Actually Stoke-on-Trent city council do not allow DWA of any sort to be held under a PSL.
I didn't think this was right either until i applied for my PSL and was told about this,along with the legal rights that my countys lisecening offer took out.They will happily grant you a DWA license if you meet there requirements but they wont allow you to keep DWA animals under a PSL,nor can you sell them under a PSL even with a DWA in Stoke-on-Trent


----------



## ian14 (Jan 2, 2008)

wildlifewarrior said:


> Actually Stoke-on-Trent city council do not allow DWA of any sort to be held under a PSL.
> I didn't think this was right either until i applied for my PSL and was told about this,along with the legal rights that my countys lisecening offer took out.They will happily grant you a DWA license if you meet there requirements but they wont allow you to keep DWA animals under a PSL,nor can you sell them under a PSL even with a DWA in Stoke-on-Trent


Another example of a local authority acting outside the law.
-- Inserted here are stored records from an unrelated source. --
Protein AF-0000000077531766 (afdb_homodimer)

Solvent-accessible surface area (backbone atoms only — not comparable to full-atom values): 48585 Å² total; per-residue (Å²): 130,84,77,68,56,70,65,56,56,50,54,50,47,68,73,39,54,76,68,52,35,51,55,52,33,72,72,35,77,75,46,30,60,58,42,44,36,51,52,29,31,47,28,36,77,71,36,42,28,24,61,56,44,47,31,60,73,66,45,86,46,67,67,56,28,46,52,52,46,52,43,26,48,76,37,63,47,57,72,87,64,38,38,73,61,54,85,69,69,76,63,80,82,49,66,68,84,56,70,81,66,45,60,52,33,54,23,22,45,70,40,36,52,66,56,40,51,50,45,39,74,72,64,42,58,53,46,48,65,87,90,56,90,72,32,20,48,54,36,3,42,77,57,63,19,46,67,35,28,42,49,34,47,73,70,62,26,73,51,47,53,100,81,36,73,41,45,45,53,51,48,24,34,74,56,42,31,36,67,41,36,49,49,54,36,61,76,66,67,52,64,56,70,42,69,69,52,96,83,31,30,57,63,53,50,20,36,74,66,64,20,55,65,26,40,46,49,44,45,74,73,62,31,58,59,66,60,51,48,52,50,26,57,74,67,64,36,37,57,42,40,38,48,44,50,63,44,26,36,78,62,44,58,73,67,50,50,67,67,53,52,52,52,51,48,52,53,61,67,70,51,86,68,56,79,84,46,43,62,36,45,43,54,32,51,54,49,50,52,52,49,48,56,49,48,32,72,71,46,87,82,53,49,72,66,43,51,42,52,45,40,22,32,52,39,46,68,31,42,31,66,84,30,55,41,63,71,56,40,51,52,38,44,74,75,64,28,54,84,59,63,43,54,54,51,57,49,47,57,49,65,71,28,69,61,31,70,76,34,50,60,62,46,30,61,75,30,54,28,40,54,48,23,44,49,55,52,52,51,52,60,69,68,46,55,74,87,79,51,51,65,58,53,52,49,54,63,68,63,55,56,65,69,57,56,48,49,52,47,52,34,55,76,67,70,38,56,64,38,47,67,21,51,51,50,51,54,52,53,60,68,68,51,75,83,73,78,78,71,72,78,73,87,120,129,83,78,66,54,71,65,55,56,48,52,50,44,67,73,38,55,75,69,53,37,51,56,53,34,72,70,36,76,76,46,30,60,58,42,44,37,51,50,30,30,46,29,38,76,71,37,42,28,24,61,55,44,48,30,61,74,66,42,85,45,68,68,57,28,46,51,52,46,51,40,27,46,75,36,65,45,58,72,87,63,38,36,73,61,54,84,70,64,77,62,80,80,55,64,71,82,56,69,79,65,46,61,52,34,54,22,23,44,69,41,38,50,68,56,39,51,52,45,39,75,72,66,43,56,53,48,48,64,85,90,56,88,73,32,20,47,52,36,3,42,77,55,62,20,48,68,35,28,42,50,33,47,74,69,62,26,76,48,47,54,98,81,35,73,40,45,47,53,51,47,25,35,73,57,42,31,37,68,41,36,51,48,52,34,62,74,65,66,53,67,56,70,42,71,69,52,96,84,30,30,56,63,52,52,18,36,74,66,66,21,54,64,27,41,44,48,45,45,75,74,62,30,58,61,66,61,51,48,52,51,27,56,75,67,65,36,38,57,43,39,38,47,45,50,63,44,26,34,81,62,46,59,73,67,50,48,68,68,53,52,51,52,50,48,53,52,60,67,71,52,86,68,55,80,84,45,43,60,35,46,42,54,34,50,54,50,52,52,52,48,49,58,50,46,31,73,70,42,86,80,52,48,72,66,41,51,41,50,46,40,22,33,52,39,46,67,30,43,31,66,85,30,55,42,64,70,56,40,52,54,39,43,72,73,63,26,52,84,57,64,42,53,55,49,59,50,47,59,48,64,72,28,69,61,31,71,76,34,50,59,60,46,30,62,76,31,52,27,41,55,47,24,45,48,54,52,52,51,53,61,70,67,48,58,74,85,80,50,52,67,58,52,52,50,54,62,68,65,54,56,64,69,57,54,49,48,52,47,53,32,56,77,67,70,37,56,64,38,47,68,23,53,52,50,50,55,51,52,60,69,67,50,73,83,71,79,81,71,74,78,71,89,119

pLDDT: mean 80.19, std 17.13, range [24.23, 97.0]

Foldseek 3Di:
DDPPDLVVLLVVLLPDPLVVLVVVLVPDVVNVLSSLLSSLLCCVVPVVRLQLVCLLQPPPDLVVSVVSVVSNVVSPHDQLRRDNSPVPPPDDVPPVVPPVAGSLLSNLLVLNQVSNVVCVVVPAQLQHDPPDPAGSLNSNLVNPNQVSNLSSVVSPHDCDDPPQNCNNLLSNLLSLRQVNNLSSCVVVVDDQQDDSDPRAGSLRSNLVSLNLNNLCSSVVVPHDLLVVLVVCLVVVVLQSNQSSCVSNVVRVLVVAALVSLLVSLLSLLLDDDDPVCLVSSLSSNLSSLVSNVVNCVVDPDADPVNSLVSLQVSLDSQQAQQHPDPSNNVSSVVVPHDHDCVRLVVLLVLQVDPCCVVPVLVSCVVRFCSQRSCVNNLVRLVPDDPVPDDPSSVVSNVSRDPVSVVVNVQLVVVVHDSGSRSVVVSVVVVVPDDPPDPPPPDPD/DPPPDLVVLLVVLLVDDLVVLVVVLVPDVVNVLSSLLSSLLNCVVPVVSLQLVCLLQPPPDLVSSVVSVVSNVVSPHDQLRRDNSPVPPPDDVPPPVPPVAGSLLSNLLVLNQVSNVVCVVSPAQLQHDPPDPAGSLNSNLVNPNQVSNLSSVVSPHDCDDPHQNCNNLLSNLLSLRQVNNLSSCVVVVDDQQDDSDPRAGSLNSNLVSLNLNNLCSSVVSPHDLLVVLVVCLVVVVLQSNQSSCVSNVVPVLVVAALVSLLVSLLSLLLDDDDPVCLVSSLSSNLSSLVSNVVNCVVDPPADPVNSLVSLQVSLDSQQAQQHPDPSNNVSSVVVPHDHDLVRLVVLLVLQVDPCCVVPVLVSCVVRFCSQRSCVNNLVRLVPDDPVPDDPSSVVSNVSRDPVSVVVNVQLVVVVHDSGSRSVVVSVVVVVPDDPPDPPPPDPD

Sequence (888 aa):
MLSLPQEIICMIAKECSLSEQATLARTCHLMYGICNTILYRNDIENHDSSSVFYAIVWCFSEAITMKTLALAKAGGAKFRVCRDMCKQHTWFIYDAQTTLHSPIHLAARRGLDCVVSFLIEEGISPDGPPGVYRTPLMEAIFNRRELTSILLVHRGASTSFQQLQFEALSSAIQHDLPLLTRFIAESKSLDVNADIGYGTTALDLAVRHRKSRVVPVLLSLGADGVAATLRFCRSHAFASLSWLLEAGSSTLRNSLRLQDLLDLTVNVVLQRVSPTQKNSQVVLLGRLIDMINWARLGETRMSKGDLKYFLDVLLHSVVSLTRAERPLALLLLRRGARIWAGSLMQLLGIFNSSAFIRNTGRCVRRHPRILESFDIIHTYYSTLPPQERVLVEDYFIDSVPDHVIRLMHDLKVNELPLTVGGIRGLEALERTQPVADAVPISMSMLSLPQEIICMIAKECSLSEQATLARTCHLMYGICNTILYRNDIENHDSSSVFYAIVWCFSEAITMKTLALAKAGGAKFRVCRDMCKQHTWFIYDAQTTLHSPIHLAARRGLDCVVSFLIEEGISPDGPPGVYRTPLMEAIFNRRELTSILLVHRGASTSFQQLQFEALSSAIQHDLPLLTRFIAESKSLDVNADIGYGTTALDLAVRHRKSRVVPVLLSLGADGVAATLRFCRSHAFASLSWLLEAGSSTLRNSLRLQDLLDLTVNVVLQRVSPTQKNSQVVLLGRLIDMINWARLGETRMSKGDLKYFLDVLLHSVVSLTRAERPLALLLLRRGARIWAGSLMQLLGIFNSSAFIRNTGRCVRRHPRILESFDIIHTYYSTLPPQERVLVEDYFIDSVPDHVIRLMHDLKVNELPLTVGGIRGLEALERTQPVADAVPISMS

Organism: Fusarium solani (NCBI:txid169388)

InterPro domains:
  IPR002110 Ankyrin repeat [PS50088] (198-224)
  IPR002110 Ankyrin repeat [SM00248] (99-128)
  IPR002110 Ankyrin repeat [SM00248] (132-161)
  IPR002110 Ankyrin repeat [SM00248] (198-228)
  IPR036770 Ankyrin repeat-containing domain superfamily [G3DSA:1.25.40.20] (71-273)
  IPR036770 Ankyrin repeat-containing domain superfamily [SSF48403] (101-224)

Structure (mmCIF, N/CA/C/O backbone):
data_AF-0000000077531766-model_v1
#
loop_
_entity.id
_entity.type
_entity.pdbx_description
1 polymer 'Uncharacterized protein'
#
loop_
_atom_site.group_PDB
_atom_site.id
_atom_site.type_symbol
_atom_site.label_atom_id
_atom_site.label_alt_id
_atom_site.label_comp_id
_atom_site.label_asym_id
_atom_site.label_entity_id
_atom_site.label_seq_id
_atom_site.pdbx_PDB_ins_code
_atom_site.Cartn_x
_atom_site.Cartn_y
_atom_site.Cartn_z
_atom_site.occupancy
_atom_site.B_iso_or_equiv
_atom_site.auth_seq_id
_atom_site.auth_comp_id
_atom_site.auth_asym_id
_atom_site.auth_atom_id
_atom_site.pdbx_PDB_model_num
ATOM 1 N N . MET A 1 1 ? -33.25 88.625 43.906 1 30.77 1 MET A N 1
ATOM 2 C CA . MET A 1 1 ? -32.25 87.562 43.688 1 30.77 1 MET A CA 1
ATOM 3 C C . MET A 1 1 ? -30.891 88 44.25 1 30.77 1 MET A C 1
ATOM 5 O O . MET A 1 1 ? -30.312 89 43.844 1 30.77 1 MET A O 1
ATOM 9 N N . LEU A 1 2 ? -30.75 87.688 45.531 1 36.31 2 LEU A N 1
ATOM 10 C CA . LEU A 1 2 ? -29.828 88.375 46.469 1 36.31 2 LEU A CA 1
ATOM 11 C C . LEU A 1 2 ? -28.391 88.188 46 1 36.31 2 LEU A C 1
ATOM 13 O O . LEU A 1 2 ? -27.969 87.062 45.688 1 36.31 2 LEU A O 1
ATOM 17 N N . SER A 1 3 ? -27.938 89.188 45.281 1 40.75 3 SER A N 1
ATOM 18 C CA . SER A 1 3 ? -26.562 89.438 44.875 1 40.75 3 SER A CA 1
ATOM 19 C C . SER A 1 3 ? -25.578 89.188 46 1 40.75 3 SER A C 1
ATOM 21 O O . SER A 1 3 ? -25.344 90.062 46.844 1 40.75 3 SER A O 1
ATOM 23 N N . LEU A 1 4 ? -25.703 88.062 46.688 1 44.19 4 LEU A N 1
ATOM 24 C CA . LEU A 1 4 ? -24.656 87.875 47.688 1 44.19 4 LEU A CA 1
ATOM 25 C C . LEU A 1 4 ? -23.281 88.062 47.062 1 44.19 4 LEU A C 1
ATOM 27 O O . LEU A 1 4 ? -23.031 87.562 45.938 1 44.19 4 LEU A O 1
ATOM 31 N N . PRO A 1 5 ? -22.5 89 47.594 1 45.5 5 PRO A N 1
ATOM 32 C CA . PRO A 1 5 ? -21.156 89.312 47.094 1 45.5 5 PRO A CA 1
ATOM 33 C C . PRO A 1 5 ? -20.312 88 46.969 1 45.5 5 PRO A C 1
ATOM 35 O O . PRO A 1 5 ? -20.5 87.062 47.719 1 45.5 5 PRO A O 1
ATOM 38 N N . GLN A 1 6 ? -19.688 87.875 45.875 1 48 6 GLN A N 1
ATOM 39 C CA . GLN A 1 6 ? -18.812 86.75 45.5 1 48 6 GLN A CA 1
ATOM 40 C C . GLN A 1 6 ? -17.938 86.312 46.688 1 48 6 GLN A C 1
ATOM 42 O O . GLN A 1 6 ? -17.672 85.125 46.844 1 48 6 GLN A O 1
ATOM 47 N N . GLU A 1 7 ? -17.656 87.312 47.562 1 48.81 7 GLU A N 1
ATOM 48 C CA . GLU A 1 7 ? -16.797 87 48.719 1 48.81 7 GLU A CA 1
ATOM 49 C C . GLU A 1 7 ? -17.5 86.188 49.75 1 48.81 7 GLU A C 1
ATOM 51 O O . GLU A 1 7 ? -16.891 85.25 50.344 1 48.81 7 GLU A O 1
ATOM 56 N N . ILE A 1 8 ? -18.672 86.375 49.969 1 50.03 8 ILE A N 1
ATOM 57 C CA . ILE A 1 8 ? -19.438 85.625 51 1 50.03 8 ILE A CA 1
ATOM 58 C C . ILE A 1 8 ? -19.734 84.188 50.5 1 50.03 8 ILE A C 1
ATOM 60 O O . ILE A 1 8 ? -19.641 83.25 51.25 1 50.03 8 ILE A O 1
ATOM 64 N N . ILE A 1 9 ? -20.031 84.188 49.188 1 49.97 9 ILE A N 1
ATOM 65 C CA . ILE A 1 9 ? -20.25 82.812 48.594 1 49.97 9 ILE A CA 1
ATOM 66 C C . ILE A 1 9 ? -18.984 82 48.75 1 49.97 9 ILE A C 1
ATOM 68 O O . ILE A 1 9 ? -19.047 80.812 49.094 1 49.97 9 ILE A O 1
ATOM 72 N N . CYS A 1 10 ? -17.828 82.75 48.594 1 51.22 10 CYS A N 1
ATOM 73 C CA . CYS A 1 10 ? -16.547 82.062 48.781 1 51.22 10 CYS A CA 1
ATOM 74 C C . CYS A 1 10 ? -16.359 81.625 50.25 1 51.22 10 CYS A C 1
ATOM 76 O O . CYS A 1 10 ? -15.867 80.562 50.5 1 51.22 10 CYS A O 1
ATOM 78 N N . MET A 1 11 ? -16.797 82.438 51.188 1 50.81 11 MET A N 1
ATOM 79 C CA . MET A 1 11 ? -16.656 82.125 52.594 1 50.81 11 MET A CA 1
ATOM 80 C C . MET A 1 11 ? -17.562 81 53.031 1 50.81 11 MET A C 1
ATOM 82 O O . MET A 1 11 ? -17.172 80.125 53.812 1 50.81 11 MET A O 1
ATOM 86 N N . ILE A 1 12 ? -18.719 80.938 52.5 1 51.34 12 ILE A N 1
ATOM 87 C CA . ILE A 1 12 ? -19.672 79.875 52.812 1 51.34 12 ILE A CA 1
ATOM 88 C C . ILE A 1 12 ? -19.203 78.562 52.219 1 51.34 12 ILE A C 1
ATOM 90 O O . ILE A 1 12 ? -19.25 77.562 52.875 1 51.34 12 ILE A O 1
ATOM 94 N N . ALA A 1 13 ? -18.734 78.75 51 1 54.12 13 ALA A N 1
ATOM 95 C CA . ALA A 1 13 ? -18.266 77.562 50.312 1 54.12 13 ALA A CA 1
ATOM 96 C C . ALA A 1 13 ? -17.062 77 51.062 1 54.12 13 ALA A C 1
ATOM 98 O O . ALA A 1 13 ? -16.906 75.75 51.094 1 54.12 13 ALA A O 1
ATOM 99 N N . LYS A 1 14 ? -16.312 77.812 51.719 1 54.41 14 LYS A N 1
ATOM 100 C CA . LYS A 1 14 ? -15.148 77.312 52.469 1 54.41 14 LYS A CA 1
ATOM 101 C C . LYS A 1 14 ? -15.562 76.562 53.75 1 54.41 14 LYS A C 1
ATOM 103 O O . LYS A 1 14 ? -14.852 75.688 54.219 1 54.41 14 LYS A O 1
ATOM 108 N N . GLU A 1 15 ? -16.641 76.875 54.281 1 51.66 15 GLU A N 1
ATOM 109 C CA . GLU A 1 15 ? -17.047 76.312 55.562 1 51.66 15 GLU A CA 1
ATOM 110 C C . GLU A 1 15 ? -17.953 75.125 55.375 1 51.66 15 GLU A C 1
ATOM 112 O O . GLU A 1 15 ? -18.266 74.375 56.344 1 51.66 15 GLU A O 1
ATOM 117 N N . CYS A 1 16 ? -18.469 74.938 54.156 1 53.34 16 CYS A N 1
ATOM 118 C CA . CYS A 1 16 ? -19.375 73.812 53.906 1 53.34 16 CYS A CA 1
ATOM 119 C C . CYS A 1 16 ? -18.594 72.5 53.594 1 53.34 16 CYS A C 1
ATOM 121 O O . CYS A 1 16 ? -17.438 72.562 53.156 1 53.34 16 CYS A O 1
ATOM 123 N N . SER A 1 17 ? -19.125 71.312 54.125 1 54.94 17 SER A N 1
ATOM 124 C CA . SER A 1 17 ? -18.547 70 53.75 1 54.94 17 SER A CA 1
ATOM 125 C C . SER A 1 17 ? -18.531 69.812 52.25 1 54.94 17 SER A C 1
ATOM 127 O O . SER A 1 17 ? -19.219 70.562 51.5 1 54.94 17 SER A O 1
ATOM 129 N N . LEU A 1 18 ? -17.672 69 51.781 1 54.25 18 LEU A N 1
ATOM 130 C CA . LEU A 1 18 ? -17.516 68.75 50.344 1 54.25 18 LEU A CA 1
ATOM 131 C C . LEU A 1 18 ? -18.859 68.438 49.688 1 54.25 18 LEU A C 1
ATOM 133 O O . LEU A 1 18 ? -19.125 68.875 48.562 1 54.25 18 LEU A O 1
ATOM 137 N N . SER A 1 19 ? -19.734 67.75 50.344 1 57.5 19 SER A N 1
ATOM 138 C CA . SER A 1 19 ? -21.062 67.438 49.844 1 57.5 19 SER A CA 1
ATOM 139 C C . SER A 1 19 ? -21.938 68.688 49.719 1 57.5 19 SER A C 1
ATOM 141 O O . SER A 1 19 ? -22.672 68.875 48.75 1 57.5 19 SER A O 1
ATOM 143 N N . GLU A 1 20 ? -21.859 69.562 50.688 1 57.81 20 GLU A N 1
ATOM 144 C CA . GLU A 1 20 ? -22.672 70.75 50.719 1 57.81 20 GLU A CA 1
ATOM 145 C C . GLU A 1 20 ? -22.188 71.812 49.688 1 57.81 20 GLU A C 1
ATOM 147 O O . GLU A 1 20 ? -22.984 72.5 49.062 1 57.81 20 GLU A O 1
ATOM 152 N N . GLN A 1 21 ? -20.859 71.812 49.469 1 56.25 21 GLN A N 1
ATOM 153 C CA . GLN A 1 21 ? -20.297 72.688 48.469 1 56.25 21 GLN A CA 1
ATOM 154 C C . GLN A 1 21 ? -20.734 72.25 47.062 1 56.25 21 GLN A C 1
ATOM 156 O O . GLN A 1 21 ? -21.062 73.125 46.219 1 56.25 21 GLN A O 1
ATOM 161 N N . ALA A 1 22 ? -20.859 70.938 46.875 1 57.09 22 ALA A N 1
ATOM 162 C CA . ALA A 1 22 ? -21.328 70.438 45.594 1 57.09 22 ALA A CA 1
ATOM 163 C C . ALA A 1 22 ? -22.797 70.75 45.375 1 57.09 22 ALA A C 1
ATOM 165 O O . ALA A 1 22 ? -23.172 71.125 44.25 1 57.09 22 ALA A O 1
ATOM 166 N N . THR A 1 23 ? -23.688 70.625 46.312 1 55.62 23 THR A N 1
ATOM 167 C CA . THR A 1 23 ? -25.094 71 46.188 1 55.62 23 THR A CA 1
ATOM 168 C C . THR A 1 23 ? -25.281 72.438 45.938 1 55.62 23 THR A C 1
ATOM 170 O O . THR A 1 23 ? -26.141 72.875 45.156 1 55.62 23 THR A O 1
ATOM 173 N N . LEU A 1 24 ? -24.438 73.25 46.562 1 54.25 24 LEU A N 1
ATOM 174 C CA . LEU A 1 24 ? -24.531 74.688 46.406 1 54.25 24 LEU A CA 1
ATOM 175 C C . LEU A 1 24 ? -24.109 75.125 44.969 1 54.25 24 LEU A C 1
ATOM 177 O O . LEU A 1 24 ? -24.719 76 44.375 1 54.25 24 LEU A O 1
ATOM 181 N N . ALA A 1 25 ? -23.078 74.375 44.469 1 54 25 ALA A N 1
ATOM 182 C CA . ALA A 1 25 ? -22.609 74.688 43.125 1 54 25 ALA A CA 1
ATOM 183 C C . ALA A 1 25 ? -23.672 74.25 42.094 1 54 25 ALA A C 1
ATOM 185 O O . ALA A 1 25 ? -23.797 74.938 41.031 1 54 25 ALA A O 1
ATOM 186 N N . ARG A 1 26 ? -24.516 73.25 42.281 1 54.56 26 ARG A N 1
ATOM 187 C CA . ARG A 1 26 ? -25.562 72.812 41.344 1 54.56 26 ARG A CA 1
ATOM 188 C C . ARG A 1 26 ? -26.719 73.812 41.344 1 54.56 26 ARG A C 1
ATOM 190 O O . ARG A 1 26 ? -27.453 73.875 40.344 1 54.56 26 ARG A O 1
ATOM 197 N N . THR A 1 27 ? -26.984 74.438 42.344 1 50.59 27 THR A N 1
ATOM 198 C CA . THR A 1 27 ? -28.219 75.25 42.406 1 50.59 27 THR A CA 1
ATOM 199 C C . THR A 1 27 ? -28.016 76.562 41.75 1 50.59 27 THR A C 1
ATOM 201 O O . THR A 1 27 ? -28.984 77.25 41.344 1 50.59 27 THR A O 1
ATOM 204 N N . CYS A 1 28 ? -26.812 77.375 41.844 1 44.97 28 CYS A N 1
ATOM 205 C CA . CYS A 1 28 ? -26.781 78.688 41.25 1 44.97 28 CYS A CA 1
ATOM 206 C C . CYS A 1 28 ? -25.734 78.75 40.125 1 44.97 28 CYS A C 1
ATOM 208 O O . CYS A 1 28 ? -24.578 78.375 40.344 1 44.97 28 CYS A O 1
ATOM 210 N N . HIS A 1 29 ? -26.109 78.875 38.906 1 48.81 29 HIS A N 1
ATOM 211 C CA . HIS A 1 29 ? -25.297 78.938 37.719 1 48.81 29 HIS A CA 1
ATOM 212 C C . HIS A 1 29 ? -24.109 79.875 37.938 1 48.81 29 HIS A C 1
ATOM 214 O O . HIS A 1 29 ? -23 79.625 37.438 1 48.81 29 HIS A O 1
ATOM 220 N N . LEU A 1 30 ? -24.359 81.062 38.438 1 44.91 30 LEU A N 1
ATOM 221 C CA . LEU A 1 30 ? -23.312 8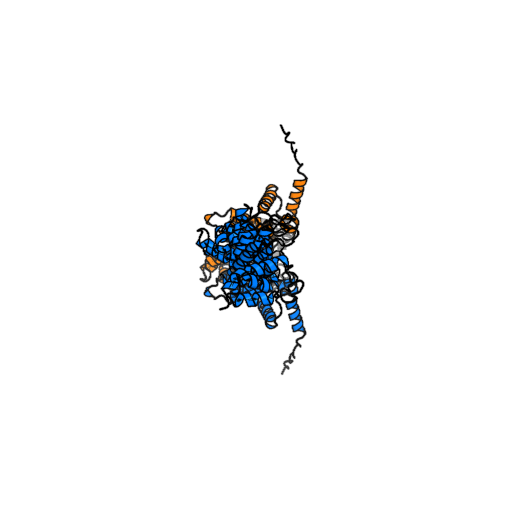2.062 38.625 1 44.91 30 LEU A CA 1
ATOM 222 C C . LEU A 1 30 ? -22.281 81.562 39.656 1 44.91 30 LEU A C 1
ATOM 224 O O . LEU A 1 30 ? -21.078 81.812 39.469 1 44.91 30 LEU A O 1
ATOM 228 N N . MET A 1 31 ? -22.766 81.062 40.688 1 43.91 31 MET A N 1
ATOM 229 C CA . MET A 1 31 ? -21.906 80.562 41.781 1 43.91 31 MET A CA 1
ATOM 230 C C . MET A 1 31 ? -21.141 79.312 41.344 1 43.91 31 MET A C 1
ATOM 232 O O . MET A 1 31 ? -20.156 78.938 41.938 1 43.91 31 MET A O 1
ATOM 236 N N . TYR A 1 32 ? -21.625 78.812 40.281 1 48.09 32 TYR A N 1
ATOM 237 C CA . TYR A 1 32 ? -21.016 77.562 39.75 1 48.09 32 TYR A CA 1
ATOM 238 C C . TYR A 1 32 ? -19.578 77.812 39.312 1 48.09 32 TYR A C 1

The DWAA is very clear in that licenced pet shops are exempt from the Act. Therefore, a council cannot force a licenced pet shop to hold a DWAL. Further, the DWAA has nothing to do with the selling or buying of DWA species, purely on keeping them. Accepted best practice is that a buyer will show the seller their licence, but there is no requirement under the DWAA for this. So the council cannot legally ban the sale of such animals.


----------



## wildlifewarrior (Jun 26, 2008)

ian14 said:


> Another example of a local authority acting outside the law. The DWAA is very clear in that licenced pet shops are exempt from the Act. Therefore, a council cannot force a licenced pet shop to hold a DWAL. Further, the DWAA has nothing to do with the selling or buying of DWA species, purely on keeping them. Accepted best practice is that a buyer will show the seller their licence, but there is no requirement under the DWAA for this. So the council cannot legally ban the sale of such animals.


Again ....i argued this fact with them and put up the legislation to them about this, but i was still bumped off, theres only one petshop in stoke that have DWA animals and they have to hold a DWAL....as far as i believe they did take the matter up to court about this issue as they had the same view as you have....but still they were required a DWAL which they now have.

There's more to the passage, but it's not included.